**Problem**
In the entries below, count every line that has the string "backbone", and answer with that count alone.

**Extracted records**
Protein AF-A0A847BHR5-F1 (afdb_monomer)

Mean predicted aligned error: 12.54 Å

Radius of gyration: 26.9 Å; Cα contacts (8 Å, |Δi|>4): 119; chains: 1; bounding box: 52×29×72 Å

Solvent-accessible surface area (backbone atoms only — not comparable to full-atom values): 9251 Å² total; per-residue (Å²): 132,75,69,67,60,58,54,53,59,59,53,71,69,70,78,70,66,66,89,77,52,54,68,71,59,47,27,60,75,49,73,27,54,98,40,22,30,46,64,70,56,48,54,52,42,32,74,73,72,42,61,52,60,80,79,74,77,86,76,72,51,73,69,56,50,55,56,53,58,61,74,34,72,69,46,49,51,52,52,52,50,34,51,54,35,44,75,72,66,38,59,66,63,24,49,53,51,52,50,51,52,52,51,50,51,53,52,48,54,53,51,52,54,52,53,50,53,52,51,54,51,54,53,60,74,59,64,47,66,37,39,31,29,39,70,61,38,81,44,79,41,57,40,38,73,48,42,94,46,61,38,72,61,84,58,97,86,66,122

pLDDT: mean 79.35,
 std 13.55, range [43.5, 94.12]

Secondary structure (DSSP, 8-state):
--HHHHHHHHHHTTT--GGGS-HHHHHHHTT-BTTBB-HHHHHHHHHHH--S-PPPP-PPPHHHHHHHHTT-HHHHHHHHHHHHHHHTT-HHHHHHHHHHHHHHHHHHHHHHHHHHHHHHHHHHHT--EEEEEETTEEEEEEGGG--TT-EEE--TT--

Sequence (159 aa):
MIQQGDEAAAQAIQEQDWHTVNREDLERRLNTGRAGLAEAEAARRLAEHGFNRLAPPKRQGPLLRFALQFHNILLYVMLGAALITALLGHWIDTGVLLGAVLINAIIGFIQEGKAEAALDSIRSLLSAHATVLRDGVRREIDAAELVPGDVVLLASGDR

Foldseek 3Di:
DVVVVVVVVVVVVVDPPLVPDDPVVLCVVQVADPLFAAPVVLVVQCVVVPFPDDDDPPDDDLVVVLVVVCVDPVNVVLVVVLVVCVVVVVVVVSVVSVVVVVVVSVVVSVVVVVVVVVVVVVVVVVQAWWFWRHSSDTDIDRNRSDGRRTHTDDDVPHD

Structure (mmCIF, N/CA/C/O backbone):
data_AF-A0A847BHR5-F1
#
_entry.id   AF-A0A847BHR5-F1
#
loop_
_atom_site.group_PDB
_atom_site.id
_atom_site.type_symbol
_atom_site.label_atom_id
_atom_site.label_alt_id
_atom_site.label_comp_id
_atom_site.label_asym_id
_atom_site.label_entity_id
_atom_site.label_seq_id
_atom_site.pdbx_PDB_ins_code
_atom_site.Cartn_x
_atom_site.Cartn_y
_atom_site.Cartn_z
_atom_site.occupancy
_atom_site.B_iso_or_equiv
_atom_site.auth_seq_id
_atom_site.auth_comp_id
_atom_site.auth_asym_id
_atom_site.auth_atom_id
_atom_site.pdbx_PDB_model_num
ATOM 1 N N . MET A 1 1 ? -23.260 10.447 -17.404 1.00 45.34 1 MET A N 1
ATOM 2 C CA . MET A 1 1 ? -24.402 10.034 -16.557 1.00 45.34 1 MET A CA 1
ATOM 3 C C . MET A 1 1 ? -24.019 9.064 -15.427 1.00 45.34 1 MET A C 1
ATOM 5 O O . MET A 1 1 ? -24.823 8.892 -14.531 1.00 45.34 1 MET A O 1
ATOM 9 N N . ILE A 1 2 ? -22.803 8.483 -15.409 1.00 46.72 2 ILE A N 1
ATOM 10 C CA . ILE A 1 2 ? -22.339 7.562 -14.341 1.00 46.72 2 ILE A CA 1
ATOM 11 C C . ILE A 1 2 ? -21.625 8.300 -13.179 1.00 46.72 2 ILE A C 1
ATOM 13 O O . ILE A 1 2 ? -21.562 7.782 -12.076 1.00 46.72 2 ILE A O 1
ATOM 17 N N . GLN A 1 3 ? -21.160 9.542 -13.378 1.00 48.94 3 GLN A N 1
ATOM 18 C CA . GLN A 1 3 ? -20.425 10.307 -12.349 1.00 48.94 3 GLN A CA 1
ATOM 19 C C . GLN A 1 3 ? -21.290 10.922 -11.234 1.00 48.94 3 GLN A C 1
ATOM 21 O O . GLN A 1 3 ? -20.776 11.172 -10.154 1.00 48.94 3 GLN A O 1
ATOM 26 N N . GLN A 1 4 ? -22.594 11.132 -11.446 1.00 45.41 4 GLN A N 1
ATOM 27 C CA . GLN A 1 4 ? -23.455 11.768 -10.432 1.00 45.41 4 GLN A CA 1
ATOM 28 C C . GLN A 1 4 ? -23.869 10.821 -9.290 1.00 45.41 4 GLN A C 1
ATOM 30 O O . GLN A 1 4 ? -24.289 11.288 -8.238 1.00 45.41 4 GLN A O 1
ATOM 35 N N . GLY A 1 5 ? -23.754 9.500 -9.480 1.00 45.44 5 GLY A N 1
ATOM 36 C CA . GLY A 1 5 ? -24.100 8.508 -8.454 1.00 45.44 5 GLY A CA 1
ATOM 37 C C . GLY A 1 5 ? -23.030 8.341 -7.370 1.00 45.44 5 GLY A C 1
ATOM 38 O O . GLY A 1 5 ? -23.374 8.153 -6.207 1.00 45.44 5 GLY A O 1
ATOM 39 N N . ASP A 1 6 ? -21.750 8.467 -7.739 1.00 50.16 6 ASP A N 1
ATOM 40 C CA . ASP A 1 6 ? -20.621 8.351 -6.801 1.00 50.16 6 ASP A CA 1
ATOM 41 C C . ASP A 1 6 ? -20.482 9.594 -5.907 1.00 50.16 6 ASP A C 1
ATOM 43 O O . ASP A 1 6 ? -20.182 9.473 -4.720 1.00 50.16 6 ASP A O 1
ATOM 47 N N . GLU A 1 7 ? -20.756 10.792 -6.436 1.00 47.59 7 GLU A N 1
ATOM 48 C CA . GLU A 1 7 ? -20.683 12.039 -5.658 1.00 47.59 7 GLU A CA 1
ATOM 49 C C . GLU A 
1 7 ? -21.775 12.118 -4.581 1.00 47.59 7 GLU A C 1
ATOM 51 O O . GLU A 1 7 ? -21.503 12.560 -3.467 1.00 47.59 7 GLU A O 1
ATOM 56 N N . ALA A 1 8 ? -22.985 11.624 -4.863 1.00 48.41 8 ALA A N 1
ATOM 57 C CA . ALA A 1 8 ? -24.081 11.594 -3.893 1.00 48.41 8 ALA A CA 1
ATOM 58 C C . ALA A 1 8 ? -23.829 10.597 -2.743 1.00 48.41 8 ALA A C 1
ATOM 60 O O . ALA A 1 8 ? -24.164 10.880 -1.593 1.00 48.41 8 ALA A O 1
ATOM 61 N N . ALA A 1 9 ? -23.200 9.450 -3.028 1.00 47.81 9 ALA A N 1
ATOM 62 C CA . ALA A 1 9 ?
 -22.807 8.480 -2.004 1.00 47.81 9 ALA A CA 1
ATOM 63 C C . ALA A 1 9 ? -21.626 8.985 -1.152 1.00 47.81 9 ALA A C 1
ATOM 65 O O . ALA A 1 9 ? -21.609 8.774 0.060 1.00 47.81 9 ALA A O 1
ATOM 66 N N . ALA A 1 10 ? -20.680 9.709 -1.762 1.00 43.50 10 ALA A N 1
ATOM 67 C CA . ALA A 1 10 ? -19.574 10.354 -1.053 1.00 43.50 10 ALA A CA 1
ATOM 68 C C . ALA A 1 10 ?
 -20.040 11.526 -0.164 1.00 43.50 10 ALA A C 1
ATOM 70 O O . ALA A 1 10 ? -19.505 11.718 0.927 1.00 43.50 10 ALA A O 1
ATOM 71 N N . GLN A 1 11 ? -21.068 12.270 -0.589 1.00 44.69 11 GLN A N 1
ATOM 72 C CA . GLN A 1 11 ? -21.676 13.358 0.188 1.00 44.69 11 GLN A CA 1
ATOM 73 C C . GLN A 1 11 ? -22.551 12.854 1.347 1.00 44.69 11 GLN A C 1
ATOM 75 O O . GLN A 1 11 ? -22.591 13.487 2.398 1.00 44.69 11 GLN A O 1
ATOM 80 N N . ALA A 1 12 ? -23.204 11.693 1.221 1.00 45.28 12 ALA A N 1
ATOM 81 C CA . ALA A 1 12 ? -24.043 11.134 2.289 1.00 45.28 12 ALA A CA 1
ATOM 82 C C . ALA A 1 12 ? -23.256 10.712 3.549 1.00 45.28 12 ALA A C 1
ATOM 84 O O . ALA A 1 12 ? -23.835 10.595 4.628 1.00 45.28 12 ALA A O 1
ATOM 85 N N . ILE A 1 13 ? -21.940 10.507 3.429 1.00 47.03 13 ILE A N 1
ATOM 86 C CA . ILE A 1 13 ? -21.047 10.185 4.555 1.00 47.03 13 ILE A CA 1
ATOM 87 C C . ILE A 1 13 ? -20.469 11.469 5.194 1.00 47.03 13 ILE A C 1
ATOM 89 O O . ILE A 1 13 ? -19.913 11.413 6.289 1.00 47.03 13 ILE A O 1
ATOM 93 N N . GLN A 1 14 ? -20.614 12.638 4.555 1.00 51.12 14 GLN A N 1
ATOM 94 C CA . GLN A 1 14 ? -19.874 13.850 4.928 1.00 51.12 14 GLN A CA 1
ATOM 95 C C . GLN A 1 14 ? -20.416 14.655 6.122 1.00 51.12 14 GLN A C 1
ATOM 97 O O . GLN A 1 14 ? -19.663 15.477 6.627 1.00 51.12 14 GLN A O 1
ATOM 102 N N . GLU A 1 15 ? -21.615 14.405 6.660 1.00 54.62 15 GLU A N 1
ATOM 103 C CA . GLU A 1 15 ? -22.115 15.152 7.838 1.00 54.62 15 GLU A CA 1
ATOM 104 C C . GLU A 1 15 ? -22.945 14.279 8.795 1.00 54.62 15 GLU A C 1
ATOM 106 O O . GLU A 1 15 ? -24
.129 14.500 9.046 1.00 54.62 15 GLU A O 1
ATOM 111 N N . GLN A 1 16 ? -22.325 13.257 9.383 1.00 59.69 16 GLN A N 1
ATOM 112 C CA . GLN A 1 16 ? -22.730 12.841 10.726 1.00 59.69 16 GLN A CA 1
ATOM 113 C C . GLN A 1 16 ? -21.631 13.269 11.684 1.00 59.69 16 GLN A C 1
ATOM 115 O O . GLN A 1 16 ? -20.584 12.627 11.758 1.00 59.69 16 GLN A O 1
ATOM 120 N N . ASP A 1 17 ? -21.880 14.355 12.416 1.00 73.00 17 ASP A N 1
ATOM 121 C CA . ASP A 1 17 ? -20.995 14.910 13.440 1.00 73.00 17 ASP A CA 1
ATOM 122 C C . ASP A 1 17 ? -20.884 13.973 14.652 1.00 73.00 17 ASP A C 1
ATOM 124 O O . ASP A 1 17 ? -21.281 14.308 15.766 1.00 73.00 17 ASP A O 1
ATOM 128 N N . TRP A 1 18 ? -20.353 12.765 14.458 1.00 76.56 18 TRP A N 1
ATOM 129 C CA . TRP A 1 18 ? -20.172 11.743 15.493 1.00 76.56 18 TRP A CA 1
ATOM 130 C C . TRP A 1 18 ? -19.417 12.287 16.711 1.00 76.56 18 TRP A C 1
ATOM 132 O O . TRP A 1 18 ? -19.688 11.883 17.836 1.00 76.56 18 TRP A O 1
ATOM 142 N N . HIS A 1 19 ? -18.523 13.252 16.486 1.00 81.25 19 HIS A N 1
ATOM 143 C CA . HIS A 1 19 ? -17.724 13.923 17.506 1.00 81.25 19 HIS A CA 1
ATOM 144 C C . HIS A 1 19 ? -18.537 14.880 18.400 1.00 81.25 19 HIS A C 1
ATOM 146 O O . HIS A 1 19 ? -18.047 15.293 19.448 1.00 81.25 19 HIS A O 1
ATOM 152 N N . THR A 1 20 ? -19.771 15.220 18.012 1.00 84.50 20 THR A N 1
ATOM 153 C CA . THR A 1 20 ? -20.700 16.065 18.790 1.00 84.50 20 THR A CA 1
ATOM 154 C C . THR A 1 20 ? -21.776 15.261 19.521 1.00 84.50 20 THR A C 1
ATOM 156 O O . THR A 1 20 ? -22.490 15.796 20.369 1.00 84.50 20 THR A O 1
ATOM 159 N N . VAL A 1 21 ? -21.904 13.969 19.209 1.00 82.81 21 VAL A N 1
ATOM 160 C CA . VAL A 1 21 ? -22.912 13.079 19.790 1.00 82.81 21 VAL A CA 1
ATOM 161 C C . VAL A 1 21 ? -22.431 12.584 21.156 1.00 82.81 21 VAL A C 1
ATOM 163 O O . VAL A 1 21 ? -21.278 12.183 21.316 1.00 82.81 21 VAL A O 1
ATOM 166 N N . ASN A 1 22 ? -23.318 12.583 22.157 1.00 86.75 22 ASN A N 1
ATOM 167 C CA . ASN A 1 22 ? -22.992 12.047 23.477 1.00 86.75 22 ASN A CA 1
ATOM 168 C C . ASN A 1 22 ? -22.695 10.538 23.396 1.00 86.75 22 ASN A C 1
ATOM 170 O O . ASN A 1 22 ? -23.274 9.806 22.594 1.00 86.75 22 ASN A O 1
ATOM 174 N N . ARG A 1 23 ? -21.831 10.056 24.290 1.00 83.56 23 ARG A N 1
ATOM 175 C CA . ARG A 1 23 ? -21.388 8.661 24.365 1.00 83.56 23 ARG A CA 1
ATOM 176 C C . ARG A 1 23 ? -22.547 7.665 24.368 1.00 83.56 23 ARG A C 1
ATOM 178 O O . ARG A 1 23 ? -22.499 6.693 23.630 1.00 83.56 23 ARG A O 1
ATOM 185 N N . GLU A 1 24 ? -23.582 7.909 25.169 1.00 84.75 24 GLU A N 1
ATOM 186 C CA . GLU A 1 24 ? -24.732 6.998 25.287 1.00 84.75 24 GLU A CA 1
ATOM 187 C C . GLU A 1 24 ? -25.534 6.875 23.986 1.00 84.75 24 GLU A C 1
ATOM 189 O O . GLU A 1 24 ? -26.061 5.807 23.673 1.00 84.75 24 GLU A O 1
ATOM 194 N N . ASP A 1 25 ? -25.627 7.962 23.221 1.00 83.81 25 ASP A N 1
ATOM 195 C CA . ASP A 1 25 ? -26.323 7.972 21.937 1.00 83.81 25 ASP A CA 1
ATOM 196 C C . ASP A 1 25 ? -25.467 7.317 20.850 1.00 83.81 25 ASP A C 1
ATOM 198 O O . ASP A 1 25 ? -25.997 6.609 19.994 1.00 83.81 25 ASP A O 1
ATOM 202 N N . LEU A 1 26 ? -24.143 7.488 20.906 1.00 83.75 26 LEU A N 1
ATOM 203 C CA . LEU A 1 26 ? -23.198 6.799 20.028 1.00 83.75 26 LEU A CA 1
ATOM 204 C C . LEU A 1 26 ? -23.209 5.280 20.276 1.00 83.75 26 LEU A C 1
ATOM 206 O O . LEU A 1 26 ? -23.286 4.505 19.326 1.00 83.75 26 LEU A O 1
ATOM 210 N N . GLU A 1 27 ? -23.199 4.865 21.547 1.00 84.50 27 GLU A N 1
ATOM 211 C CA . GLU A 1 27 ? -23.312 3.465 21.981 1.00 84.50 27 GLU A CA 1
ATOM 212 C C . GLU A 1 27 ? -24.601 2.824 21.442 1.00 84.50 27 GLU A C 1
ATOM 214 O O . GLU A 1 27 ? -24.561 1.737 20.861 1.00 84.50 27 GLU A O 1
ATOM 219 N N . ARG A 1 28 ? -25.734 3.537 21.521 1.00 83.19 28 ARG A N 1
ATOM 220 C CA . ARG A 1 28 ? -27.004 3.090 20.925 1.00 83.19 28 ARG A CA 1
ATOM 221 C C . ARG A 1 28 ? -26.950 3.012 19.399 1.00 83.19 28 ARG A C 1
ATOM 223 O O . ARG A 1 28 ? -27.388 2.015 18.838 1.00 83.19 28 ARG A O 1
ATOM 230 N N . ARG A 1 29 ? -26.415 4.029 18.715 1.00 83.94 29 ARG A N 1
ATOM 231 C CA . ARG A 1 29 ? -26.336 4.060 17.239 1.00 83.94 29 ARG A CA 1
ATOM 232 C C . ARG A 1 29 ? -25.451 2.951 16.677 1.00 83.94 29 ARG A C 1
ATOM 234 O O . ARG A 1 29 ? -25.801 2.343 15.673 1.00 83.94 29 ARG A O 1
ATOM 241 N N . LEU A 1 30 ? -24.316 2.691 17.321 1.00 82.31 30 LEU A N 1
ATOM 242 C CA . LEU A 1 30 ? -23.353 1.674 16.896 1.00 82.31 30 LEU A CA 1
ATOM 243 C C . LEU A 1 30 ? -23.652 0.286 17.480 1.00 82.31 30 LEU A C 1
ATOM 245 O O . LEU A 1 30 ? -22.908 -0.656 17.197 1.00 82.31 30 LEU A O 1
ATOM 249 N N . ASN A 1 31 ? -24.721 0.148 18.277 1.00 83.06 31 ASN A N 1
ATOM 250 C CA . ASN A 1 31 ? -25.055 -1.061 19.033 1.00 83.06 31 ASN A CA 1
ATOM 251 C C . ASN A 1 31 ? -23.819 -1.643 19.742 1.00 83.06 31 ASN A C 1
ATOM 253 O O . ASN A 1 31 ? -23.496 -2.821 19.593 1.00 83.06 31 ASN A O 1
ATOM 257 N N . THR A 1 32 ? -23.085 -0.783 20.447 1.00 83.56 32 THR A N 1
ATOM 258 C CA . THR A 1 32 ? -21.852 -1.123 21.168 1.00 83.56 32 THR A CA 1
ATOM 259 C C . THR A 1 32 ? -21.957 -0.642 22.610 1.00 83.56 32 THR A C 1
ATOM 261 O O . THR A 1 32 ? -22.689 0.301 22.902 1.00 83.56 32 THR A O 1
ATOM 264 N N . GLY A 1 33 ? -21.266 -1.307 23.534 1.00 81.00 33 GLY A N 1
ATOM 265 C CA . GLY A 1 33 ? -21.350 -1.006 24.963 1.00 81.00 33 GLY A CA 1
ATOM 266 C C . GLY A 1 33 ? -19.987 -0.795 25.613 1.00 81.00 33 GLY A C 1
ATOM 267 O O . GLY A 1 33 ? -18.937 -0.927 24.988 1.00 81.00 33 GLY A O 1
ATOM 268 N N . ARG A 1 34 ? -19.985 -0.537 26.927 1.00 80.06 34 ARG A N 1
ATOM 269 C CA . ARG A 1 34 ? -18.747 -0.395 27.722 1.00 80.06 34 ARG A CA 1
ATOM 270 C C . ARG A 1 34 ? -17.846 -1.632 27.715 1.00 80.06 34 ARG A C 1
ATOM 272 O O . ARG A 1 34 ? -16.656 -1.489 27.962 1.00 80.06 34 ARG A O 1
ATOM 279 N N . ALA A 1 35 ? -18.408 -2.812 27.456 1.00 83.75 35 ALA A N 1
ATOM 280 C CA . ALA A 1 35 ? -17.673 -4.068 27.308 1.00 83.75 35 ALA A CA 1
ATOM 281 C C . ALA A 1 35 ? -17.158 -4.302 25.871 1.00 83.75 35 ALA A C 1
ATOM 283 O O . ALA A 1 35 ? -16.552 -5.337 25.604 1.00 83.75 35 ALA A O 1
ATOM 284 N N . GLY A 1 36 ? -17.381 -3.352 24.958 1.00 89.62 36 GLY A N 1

**Exercise response**
2